Stalker czy ochroniarz?
Wydawnictwo NieZwykłe po raz kolejny podsuwa nam książkę, która wychodzi poza te nieszczęsne mafijne kręgi. „Jej Stalker” od Lily White to pierwszy tom dylogii „Shadow Duet”. Drugi zapowiedziany jest za granicą na luty 2021, czyli już niebawem. Nie wiem, jak Wy, ale ja czekam na opowieść Lincolna.
Ari jest płatnym zabójcą. Dla mężczyzny nie liczy się ofiara, ani to, jak ją zabije. Wykonuje pracę i dostaje za to pokaźną sumkę, która pozwala mu żyć ponad poziom. Pewnego dnia Ari, jak zwykle bez emocji, zabija mężczyznę, do którego ciała chwilę później przybiega jego szesnastoletnia córka. To wydarzenie zmienia płatnego zabójcę, a dziewczyna staje się jego obsesją. Ari staje się stalkerem, który nie tylko śledzi każdy jej krok, ale też broni ją przed złem tego świata.
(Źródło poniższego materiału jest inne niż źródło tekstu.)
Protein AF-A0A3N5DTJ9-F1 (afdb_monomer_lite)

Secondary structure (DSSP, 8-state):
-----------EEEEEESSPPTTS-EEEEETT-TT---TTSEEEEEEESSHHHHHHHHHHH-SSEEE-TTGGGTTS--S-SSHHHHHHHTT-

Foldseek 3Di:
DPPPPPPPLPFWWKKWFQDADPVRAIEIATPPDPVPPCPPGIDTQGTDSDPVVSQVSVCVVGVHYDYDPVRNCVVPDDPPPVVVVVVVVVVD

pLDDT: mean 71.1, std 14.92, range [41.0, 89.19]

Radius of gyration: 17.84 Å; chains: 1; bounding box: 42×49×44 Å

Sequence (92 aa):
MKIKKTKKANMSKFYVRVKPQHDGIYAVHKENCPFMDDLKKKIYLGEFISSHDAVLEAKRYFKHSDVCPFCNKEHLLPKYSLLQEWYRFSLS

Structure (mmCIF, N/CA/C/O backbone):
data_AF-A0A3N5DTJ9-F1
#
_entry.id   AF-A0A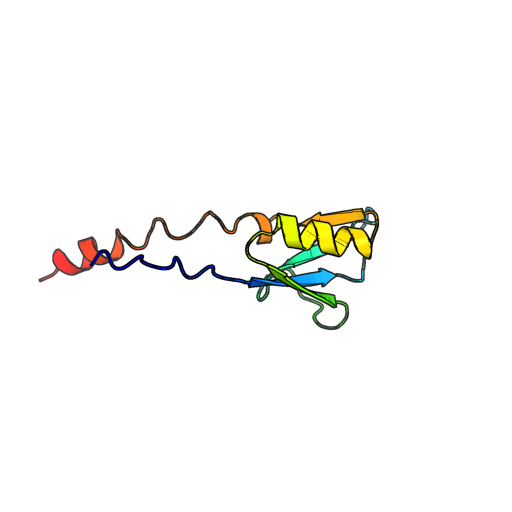3N5DTJ9-F1
#
loop_
_atom_site.group_PDB
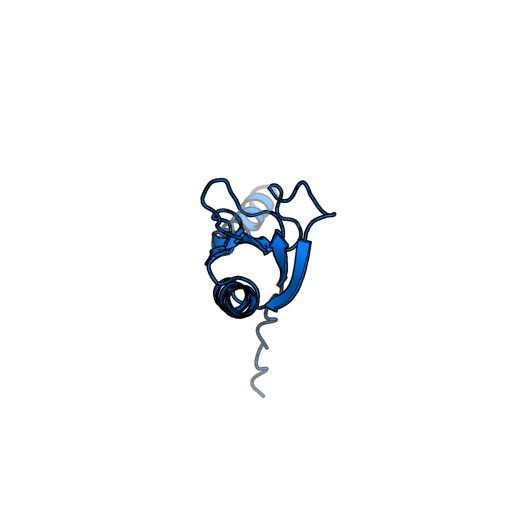_atom_site.id
_atom_site.type_symbol
_atom_site.label_atom_id
_atom_site.label_alt_id
_atom_site.label_comp_id
_atom_site.label_asym_id
_atom_site.label_entity_id
_atom_site.label_seq_id
_atom_site.pdbx_PDB_ins_code
_atom_site.Cartn_x
_atom_site.Cartn_y
_atom_site.Cartn_z
_atom_site.occupancy
_atom_site.B_iso_or_equiv
_atom_site.auth_seq_id
_atom_site.auth_comp_id
_atom_site.auth_asym_id
_atom_site.auth_atom_id
_atom_site.pdbx_PDB_model_num
ATOM 1 N N . MET A 1 1 ? -29.130 -0.020 28.676 1.00 41.00 1 MET A N 1
ATOM 2 C CA . MET A 1 1 ? -28.633 -0.659 27.433 1.00 41.00 1 MET A CA 1
ATOM 3 C C . MET A 1 1 ? -27.357 0.046 26.985 1.00 41.00 1 MET A C 1
ATOM 5 O O . MET A 1 1 ? -27.398 1.239 26.722 1.00 41.00 1 MET A O 1
ATOM 9 N N . LYS A 1 2 ? -26.206 -0.642 26.973 1.00 48.59 2 LYS A N 1
ATOM 10 C CA . LYS A 1 2 ? -24.932 -0.061 26.515 1.00 48.59 2 LYS A CA 1
ATOM 11 C C . LYS A 1 2 ? -24.937 -0.042 24.986 1.00 48.59 2 LYS A C 1
ATOM 13 O O . LYS A 1 2 ? -24.812 -1.093 24.365 1.00 48.59 2 LYS A O 1
ATOM 18 N N . ILE A 1 3 ? -25.117 1.135 24.393 1.00 49.88 3 ILE A N 1
ATOM 19 C CA . ILE A 1 3 ? -25.018 1.337 22.945 1.00 49.88 3 ILE A CA 1
ATOM 20 C C . ILE A 1 3 ? -23.558 1.055 22.571 1.00 49.88 3 ILE A C 1
ATOM 22 O O . ILE A 1 3 ? -22.670 1.867 22.836 1.00 49.88 3 ILE A O 1
ATOM 26 N N . LYS A 1 4 ? -23.277 -0.141 22.040 1.00 48.03 4 LYS A N 1
ATOM 27 C CA . LYS A 1 4 ? -21.961 -0.479 21.495 1.00 48.03 4 LYS A CA 1
ATOM 28 C C . LYS A 1 4 ? -21.767 0.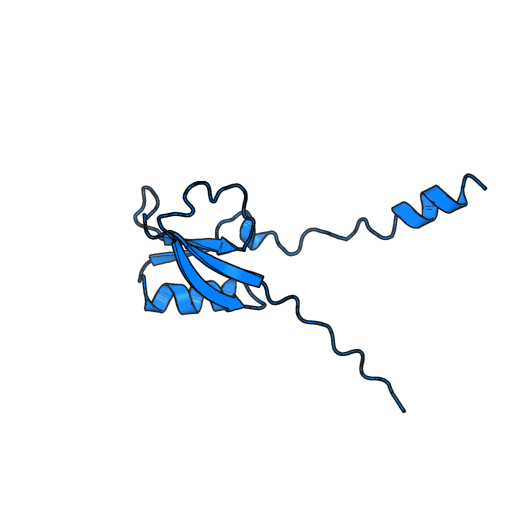429 20.286 1.00 48.03 4 LYS A C 1
ATOM 30 O O . LYS A 1 4 ? -22.340 0.169 19.236 1.00 48.03 4 LYS A O 1
ATOM 35 N N . LYS A 1 5 ? -21.011 1.521 20.446 1.00 46.69 5 LYS A N 1
ATOM 36 C CA . LYS A 1 5 ? -20.539 2.333 19.321 1.00 46.69 5 LYS A CA 1
ATOM 37 C C . LYS A 1 5 ? -19.760 1.392 18.405 1.00 46.69 5 LYS A C 1
ATOM 39 O O . LYS A 1 5 ? -18.611 1.061 18.691 1.00 46.69 5 LYS A O 1
ATOM 44 N N . THR A 1 6 ? -20.395 0.896 17.351 1.00 50.53 6 THR A N 1
ATOM 45 C CA . THR A 1 6 ? -19.716 0.159 16.293 1.00 50.53 6 THR A CA 1
ATOM 46 C C . THR A 1 6 ? -18.754 1.150 15.661 1.00 50.53 6 THR A C 1
ATOM 48 O O . THR A 1 6 ? -19.185 2.081 14.980 1.00 50.53 6 THR A O 1
ATOM 51 N N . LYS A 1 7 ? -17.456 1.021 15.967 1.00 52.22 7 LYS A N 1
ATOM 52 C CA . LYS A 1 7 ? -16.398 1.738 15.253 1.00 52.22 7 LYS A CA 1
ATOM 53 C C . LYS A 1 7 ? -16.632 1.461 13.774 1.00 52.22 7 LYS A C 1
ATOM 55 O O . LYS A 1 7 ? -16.461 0.328 13.336 1.00 52.22 7 LYS A O 1
ATOM 60 N N . LYS A 1 8 ? -17.086 2.472 13.036 1.00 48.91 8 LYS A N 1
ATOM 61 C CA . LYS A 1 8 ? -17.191 2.417 11.584 1.00 48.91 8 LYS A CA 1
ATOM 62 C C . LYS A 1 8 ? -15.767 2.199 11.083 1.00 48.91 8 LYS A C 1
ATOM 64 O O . LYS A 1 8 ? -14.940 3.102 11.169 1.00 48.91 8 LYS A O 1
ATOM 69 N N . ALA A 1 9 ? -15.447 0.966 10.710 1.00 56.75 9 ALA A N 1
ATOM 70 C CA . ALA A 1 9 ? -14.173 0.667 10.089 1.00 56.75 9 ALA A CA 1
ATOM 71 C C . ALA A 1 9 ? -14.171 1.409 8.750 1.00 56.75 9 ALA A C 1
ATOM 73 O O . ALA A 1 9 ? -15.025 1.146 7.906 1.00 56.75 9 ALA A O 1
ATOM 74 N N . ASN A 1 10 ? -13.285 2.393 8.590 1.00 64.25 10 ASN A N 1
ATOM 75 C CA . ASN A 1 10 ? -13.089 3.062 7.308 1.00 64.25 10 ASN A CA 1
ATOM 76 C C . ASN A 1 10 ? -12.374 2.077 6.381 1.00 64.25 10 ASN A C 1
ATOM 78 O O . ASN A 1 10 ? -11.148 2.056 6.299 1.00 64.25 10 ASN A O 1
ATOM 82 N N . MET A 1 11 ? -13.157 1.203 5.754 1.00 73.00 11 MET A N 1
ATOM 83 C CA . MET A 1 11 ? -12.690 0.357 4.670 1.00 73.00 11 MET A CA 1
ATOM 84 C C . MET A 1 11 ? -12.292 1.266 3.513 1.00 73.00 11 MET A C 1
ATOM 86 O O . MET A 1 11 ? -13.091 2.085 3.068 1.00 73.00 11 MET A O 1
ATOM 90 N N . SER A 1 12 ? -11.041 1.150 3.087 1.00 81.88 12 SER A N 1
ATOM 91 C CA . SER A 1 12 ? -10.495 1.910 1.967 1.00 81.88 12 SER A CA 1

Kiedy niegdyś szesnastoletnia dziewczyna zmienia się w kobietę i wychodzi za mąż, Ari widząc jej małżeństwo postanawia wejść do jej świata i pokazać się jako biznesmen, którym nigdy nie był i nie będzie.
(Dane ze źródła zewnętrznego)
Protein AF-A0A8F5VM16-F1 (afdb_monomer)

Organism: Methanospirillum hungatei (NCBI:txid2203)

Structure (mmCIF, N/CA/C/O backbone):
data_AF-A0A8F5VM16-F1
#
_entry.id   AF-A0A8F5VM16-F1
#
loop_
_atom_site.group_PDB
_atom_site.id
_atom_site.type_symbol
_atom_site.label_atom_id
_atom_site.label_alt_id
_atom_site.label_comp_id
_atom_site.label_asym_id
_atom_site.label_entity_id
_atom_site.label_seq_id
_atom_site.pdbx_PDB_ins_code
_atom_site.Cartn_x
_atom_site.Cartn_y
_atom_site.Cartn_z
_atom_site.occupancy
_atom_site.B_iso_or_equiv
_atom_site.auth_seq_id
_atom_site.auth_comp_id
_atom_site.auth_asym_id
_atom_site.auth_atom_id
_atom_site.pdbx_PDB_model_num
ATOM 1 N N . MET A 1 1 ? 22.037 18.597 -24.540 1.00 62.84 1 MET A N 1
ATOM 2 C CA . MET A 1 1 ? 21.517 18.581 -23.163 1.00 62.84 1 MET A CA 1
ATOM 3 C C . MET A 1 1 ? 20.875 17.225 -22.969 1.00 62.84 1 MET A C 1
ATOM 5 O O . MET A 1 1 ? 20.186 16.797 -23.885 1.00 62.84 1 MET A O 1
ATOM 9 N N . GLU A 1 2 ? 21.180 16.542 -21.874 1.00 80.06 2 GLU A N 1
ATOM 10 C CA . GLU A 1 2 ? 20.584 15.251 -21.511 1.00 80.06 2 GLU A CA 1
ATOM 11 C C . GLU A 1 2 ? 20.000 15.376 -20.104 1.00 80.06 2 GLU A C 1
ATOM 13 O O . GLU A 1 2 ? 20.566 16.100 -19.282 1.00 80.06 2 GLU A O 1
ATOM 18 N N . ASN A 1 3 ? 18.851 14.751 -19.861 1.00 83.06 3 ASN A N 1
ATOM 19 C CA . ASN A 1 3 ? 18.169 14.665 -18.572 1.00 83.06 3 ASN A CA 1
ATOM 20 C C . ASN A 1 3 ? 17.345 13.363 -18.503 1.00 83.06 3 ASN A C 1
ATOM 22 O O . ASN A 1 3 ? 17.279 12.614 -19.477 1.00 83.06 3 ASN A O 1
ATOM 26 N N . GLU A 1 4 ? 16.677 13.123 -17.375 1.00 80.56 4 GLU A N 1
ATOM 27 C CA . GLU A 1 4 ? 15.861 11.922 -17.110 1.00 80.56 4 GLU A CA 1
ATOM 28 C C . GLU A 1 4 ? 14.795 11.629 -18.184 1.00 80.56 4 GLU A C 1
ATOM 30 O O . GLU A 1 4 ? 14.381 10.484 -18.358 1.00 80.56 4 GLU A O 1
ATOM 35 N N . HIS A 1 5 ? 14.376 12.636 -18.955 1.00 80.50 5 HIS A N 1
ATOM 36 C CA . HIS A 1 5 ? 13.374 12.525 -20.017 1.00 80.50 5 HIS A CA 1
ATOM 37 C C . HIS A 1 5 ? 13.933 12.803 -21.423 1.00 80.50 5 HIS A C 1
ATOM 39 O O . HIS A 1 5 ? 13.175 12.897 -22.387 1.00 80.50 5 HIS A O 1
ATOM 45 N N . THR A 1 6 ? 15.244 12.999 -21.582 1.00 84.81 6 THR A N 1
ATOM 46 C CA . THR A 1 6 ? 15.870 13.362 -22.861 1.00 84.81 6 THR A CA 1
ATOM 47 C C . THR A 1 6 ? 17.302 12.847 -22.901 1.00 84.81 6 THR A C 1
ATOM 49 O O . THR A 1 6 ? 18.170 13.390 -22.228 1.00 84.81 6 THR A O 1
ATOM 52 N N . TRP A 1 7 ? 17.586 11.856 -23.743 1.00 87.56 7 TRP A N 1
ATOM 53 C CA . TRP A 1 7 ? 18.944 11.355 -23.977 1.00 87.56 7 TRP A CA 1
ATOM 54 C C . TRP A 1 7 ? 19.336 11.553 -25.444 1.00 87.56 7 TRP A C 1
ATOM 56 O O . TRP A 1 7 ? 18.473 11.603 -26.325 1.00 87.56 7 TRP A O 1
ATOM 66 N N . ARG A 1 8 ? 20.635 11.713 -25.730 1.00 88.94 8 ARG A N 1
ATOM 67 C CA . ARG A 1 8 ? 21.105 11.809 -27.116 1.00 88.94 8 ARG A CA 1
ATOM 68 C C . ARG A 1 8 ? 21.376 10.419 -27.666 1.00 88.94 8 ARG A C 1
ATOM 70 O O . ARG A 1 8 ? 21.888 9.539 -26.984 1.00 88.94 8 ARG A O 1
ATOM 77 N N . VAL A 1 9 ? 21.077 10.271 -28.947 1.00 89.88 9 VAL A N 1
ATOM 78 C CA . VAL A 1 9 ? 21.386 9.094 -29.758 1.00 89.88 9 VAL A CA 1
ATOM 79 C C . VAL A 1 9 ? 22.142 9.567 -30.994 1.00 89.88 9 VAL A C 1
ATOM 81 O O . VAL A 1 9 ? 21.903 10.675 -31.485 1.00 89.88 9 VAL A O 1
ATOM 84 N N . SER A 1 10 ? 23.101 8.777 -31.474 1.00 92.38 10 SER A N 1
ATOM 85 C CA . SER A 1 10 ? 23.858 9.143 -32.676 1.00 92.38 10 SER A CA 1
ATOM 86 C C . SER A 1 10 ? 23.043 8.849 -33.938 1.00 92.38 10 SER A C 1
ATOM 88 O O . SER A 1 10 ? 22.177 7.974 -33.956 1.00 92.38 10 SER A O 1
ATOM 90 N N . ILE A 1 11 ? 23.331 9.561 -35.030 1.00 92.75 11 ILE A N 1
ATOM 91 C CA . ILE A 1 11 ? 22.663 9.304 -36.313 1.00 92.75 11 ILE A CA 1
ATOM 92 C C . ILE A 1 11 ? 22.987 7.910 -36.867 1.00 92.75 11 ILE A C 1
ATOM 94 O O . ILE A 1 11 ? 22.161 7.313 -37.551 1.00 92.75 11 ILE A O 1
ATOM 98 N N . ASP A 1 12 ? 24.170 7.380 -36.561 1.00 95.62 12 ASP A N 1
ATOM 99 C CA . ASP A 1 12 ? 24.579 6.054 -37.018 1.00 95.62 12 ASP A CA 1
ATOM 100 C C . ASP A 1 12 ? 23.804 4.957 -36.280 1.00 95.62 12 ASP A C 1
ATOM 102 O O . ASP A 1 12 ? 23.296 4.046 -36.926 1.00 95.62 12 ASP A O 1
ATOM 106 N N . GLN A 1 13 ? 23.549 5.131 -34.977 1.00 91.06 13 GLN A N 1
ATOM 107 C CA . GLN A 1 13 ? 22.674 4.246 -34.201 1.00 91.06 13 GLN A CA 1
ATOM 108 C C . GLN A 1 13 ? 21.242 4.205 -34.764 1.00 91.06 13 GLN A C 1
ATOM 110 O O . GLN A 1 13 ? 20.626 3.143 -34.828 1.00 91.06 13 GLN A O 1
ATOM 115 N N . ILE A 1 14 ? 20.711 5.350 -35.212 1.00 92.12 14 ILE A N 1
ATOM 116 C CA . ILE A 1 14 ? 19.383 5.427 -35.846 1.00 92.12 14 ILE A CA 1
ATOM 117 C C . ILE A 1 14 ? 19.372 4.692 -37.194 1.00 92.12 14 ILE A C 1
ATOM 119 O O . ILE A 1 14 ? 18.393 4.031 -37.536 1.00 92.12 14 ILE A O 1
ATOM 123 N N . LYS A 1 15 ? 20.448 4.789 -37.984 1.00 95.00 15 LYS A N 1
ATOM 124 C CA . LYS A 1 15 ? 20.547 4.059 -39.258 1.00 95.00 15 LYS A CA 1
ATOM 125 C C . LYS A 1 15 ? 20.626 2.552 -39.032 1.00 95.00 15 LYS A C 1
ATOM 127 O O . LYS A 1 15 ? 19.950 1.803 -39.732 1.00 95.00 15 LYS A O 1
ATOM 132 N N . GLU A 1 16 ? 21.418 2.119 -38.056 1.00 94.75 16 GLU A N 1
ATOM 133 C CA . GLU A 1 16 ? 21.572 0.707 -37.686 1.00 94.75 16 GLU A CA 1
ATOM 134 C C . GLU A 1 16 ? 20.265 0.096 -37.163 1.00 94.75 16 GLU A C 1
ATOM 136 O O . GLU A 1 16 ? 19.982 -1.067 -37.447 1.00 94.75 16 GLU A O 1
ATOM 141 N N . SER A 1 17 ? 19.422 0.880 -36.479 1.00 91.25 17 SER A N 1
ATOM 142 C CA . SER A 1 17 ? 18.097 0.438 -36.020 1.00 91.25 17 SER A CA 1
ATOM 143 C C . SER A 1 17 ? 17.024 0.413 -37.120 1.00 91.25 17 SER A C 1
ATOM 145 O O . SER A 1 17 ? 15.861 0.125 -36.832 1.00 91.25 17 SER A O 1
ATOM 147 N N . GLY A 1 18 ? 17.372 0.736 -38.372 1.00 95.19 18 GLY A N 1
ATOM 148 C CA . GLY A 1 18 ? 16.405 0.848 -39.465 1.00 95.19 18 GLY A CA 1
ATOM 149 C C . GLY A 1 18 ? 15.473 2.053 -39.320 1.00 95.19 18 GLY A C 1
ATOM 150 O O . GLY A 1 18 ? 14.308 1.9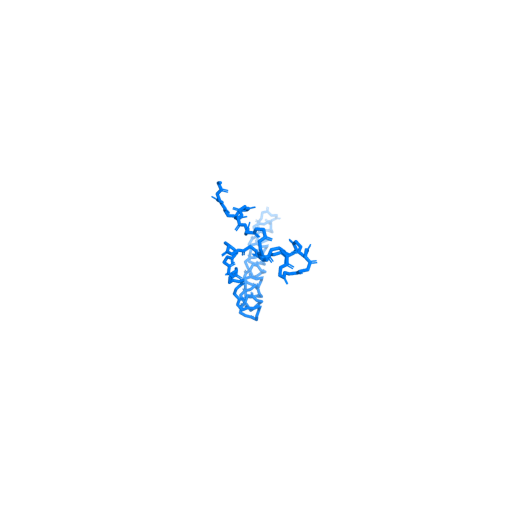74 -39.702 1.00 95.19 18 GLY A O 1
ATOM 151 N N . TYR A 1 19 ? 15.976 3.161 -38.764 1.00 92.81 19 TYR A N 1
ATOM 152 C CA . TYR A 1 19 ? 15.214 4.370 -38.428 1.00 92.81 19 TYR A CA 1
ATOM 153 C C . TYR A 1 19 ? 14.114 4.148 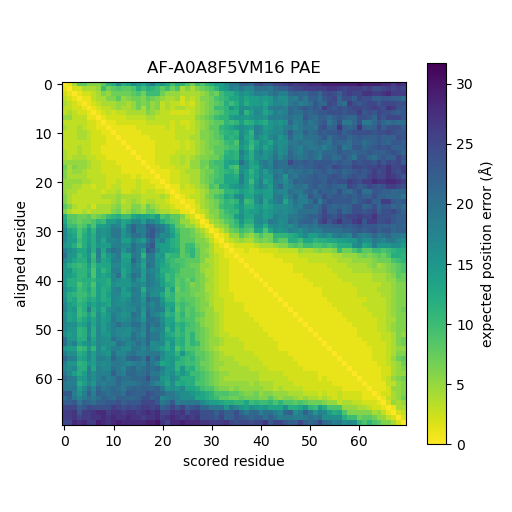-37.377 1.00 92.81 19 TYR A C 1
ATOM 155 O O . TYR A 1 19 ? 13.172 4.937 -37.283 1.00 92.81 19 TYR A O 1
ATOM 163 N N . ASN A 1 20 ? 14.235 3.104 -36.554 1.00 91.56 20 ASN A N 1
ATOM 164 C CA . ASN A 1 20 ? 13.354 2.900 -35.412 1.00 91.56 20 ASN A CA 1
ATOM 165 C C . ASN A 1 20 ? 13.703 3.890 -34.287 1.00 91.56 20 ASN A C 1
ATOM 167 O O . ASN A 1 20 ? 14.830 3.890 -33.785 1.00 91.56 20 ASN A O 1
ATOM 171 N N . LEU A 1 21 ? 12.726 4.716 -33.900 1.00 90.44 21 LEU A N 1
ATOM 172 C CA . LEU A 1 21 ? 12.857 5.743 -32.862 1.00 90.44 21 LEU A CA 1
ATOM 173 C C . LEU A 1 21 ? 12.316 5.305 -31.489 1.00 90.44 21 LEU A C 1
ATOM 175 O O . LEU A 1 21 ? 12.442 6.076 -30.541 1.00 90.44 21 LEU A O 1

Ari jest zabójcą, a o Adeline wie więcej, niż ona sama.
„Jej stalker” to książka pokroju „Skradzionych Laleczek” od Webster i Dukey. Na pewno jest to zakrzywienie na mniejszą skalę, ale nie da się ukryć, że Lily White zbudowała w swojej pozycji ogromne napięcie i psychozę, która wyłania się z każdej strony tej książki.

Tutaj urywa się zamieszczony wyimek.